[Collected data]
BEGIN
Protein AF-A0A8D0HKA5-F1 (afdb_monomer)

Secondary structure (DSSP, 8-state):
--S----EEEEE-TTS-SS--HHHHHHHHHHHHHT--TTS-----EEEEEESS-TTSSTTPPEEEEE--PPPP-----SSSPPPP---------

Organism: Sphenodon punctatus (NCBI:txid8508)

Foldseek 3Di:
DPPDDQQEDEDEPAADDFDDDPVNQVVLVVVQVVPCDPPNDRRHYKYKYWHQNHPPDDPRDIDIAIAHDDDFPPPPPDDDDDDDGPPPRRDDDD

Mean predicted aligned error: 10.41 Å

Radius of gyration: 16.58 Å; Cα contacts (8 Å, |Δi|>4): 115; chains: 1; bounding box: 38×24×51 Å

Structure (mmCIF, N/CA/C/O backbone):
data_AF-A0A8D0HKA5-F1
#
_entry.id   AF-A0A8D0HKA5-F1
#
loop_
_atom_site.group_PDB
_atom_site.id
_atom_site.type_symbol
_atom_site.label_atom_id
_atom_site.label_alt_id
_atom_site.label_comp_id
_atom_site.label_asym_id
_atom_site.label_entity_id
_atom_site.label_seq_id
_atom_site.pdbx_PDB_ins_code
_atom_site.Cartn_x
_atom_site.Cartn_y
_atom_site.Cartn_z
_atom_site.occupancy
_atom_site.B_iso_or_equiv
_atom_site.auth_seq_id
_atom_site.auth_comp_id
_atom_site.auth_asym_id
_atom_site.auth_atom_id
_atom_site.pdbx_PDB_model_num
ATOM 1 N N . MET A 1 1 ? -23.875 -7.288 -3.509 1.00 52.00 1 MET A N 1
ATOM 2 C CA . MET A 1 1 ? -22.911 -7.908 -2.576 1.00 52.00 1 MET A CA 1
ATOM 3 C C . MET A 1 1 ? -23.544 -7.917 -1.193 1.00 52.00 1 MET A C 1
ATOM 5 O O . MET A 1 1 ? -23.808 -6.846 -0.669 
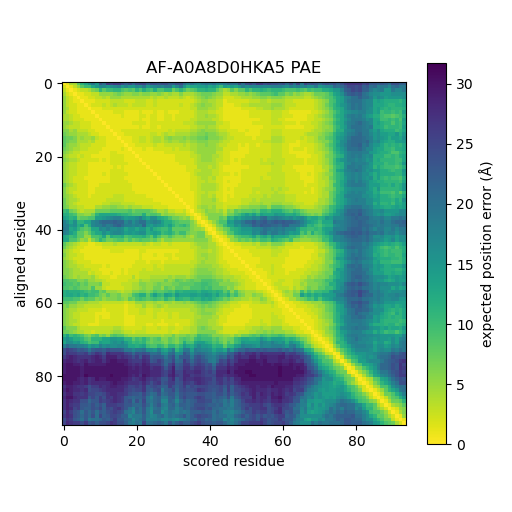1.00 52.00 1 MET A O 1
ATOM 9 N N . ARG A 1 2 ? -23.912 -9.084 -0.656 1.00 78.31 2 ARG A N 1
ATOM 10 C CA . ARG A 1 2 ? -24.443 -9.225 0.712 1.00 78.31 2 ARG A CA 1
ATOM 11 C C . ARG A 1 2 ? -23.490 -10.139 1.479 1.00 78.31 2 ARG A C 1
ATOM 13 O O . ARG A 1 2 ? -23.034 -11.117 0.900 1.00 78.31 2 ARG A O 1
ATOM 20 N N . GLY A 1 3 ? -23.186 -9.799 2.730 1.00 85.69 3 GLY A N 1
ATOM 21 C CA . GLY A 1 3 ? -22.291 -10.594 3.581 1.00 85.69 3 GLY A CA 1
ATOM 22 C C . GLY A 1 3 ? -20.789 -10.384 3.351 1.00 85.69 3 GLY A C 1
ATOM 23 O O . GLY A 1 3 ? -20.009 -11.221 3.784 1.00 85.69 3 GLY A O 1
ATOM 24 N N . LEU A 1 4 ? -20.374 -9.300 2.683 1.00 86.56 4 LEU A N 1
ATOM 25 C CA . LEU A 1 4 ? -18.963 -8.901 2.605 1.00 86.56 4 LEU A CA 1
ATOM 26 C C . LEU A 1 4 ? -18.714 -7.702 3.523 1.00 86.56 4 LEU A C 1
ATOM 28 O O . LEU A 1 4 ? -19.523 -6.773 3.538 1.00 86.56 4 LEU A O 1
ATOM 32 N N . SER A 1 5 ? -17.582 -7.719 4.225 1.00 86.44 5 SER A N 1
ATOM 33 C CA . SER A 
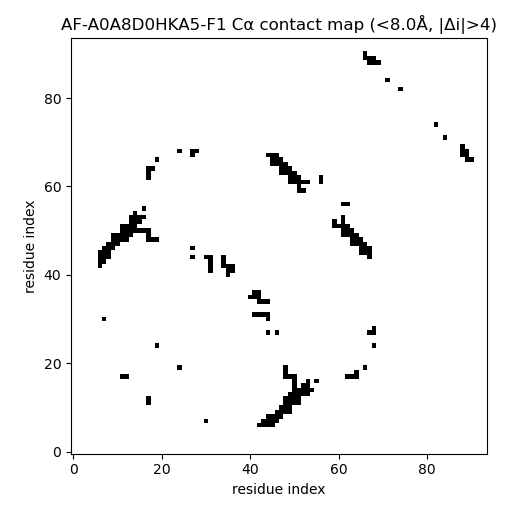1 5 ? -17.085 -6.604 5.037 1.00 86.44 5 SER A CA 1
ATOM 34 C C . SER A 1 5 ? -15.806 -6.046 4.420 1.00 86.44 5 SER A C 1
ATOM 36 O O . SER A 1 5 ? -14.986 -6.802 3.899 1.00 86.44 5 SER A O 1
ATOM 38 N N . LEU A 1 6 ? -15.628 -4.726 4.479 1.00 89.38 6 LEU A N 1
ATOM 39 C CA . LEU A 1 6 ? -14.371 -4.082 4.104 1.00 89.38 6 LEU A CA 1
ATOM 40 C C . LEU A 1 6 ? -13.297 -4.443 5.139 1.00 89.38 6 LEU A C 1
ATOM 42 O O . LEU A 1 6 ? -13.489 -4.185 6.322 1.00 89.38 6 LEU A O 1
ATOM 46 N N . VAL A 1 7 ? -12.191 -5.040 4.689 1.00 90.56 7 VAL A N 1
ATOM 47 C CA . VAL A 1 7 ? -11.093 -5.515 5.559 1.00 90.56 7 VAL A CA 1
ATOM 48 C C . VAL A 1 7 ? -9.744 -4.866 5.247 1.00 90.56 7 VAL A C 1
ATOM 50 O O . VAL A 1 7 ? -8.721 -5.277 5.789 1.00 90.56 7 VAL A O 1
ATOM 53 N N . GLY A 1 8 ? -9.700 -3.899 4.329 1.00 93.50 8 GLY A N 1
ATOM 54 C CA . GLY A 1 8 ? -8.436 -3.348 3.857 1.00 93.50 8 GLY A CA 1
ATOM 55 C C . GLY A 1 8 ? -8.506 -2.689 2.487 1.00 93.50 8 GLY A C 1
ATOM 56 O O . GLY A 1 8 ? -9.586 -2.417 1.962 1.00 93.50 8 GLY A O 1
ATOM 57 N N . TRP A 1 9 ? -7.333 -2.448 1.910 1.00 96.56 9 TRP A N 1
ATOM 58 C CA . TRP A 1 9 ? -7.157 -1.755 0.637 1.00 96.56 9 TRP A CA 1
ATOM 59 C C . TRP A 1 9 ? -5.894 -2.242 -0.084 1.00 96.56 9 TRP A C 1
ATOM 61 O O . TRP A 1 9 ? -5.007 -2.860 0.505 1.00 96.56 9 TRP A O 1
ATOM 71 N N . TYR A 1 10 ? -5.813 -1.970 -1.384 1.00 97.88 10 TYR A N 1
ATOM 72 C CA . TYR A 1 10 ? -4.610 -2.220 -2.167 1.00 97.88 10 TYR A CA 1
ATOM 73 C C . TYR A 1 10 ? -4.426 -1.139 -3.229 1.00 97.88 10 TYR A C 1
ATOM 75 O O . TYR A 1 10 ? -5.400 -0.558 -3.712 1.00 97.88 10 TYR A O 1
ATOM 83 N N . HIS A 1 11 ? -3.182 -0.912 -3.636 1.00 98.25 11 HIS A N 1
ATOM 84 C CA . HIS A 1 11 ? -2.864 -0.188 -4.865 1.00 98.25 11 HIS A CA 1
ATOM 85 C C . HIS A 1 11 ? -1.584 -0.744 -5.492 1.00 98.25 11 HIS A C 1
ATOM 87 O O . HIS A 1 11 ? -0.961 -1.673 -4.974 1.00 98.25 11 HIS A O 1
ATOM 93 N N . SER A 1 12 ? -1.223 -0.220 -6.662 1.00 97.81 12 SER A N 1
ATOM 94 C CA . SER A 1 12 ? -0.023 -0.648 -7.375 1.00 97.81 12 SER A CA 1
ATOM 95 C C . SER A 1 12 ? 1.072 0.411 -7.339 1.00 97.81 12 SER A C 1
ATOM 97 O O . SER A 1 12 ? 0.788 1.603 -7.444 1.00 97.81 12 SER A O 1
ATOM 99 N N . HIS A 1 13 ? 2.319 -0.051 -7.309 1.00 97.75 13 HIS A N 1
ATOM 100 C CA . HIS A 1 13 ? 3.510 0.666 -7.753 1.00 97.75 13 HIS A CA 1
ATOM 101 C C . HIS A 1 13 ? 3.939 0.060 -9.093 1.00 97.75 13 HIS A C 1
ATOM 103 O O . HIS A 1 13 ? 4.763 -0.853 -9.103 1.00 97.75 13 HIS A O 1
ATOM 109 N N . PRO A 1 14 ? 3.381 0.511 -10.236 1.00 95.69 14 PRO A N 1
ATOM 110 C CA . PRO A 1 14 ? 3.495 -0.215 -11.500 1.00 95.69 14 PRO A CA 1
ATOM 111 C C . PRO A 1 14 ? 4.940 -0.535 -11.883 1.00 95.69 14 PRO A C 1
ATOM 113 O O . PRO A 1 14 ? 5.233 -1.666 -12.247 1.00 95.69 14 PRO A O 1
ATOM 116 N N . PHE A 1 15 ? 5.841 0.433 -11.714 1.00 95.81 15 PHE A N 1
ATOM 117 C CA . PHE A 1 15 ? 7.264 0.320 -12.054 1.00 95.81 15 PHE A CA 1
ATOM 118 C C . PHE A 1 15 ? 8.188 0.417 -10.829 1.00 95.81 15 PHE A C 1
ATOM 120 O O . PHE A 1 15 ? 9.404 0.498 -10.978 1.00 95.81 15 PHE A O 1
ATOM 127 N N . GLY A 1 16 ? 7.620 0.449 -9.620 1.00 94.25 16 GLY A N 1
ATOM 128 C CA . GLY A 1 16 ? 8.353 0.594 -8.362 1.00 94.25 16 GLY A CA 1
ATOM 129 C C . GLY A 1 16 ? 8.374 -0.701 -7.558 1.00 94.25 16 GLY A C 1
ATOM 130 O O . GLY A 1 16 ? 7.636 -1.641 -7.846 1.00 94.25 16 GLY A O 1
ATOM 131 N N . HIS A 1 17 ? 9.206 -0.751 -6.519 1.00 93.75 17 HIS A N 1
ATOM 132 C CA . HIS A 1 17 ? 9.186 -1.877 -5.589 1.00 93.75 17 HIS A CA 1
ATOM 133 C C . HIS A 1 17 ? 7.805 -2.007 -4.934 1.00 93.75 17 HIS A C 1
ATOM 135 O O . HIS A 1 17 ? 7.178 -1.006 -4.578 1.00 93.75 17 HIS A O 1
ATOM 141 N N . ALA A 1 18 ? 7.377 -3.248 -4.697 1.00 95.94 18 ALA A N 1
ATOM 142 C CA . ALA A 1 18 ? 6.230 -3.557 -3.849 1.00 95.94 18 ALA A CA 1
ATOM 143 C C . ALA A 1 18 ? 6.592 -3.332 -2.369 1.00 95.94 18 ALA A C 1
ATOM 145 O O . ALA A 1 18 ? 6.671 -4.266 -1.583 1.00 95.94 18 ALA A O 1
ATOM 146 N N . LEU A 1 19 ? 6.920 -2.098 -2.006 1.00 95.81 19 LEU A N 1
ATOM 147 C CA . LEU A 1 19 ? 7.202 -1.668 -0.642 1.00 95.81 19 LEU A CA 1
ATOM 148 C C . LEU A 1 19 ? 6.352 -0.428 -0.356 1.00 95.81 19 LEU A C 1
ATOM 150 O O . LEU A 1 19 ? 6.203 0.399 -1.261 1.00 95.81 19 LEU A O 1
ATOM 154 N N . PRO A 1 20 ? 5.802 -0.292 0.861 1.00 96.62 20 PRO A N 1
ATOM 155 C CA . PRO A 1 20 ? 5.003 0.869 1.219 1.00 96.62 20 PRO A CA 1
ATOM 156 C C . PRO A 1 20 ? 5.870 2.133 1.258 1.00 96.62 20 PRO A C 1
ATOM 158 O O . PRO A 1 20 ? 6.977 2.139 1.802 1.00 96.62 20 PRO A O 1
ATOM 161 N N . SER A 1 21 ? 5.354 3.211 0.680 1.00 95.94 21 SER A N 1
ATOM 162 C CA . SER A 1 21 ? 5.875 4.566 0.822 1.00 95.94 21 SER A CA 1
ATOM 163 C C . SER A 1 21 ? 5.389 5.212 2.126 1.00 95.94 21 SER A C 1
END
#### [WHAT YOU WILL DO]
All lines from the one containing "ATOM 154 N N" through the end of the data, and no others, are to be given again word for word.

#### [SOLUTION BELOW]
ATOM 154 N N . PRO A 1 20 ? 5.802 -0.292 0.861 1.00 96.62 20 PRO A N 1
ATOM 155 C CA . PRO A 1 20 ? 5.003 0.869 1.219 1.00 96.62 20 PRO A CA 1
ATOM 156 C C . PRO A 1 20 ? 5.870 2.133 1.258 1.00 96.62 20 PRO A C 1
ATOM 158 O O . PRO A 1 20 ? 6.977 2.139 1.802 1.00 96.62 20 PRO A O 1
ATOM 161 N N . SER A 1 21 ? 5.354 3.211 0.680 1.00 95.94 21 SER A N 1
ATOM 162 C CA . SER A 1 21 ? 5.875 4.566 0.822 1.00 95.94 21 SER A CA 1
ATOM 163 C C . SER A 1 21 ? 5.389 5.212 2.126 1.00 95.94 21 SER A C 1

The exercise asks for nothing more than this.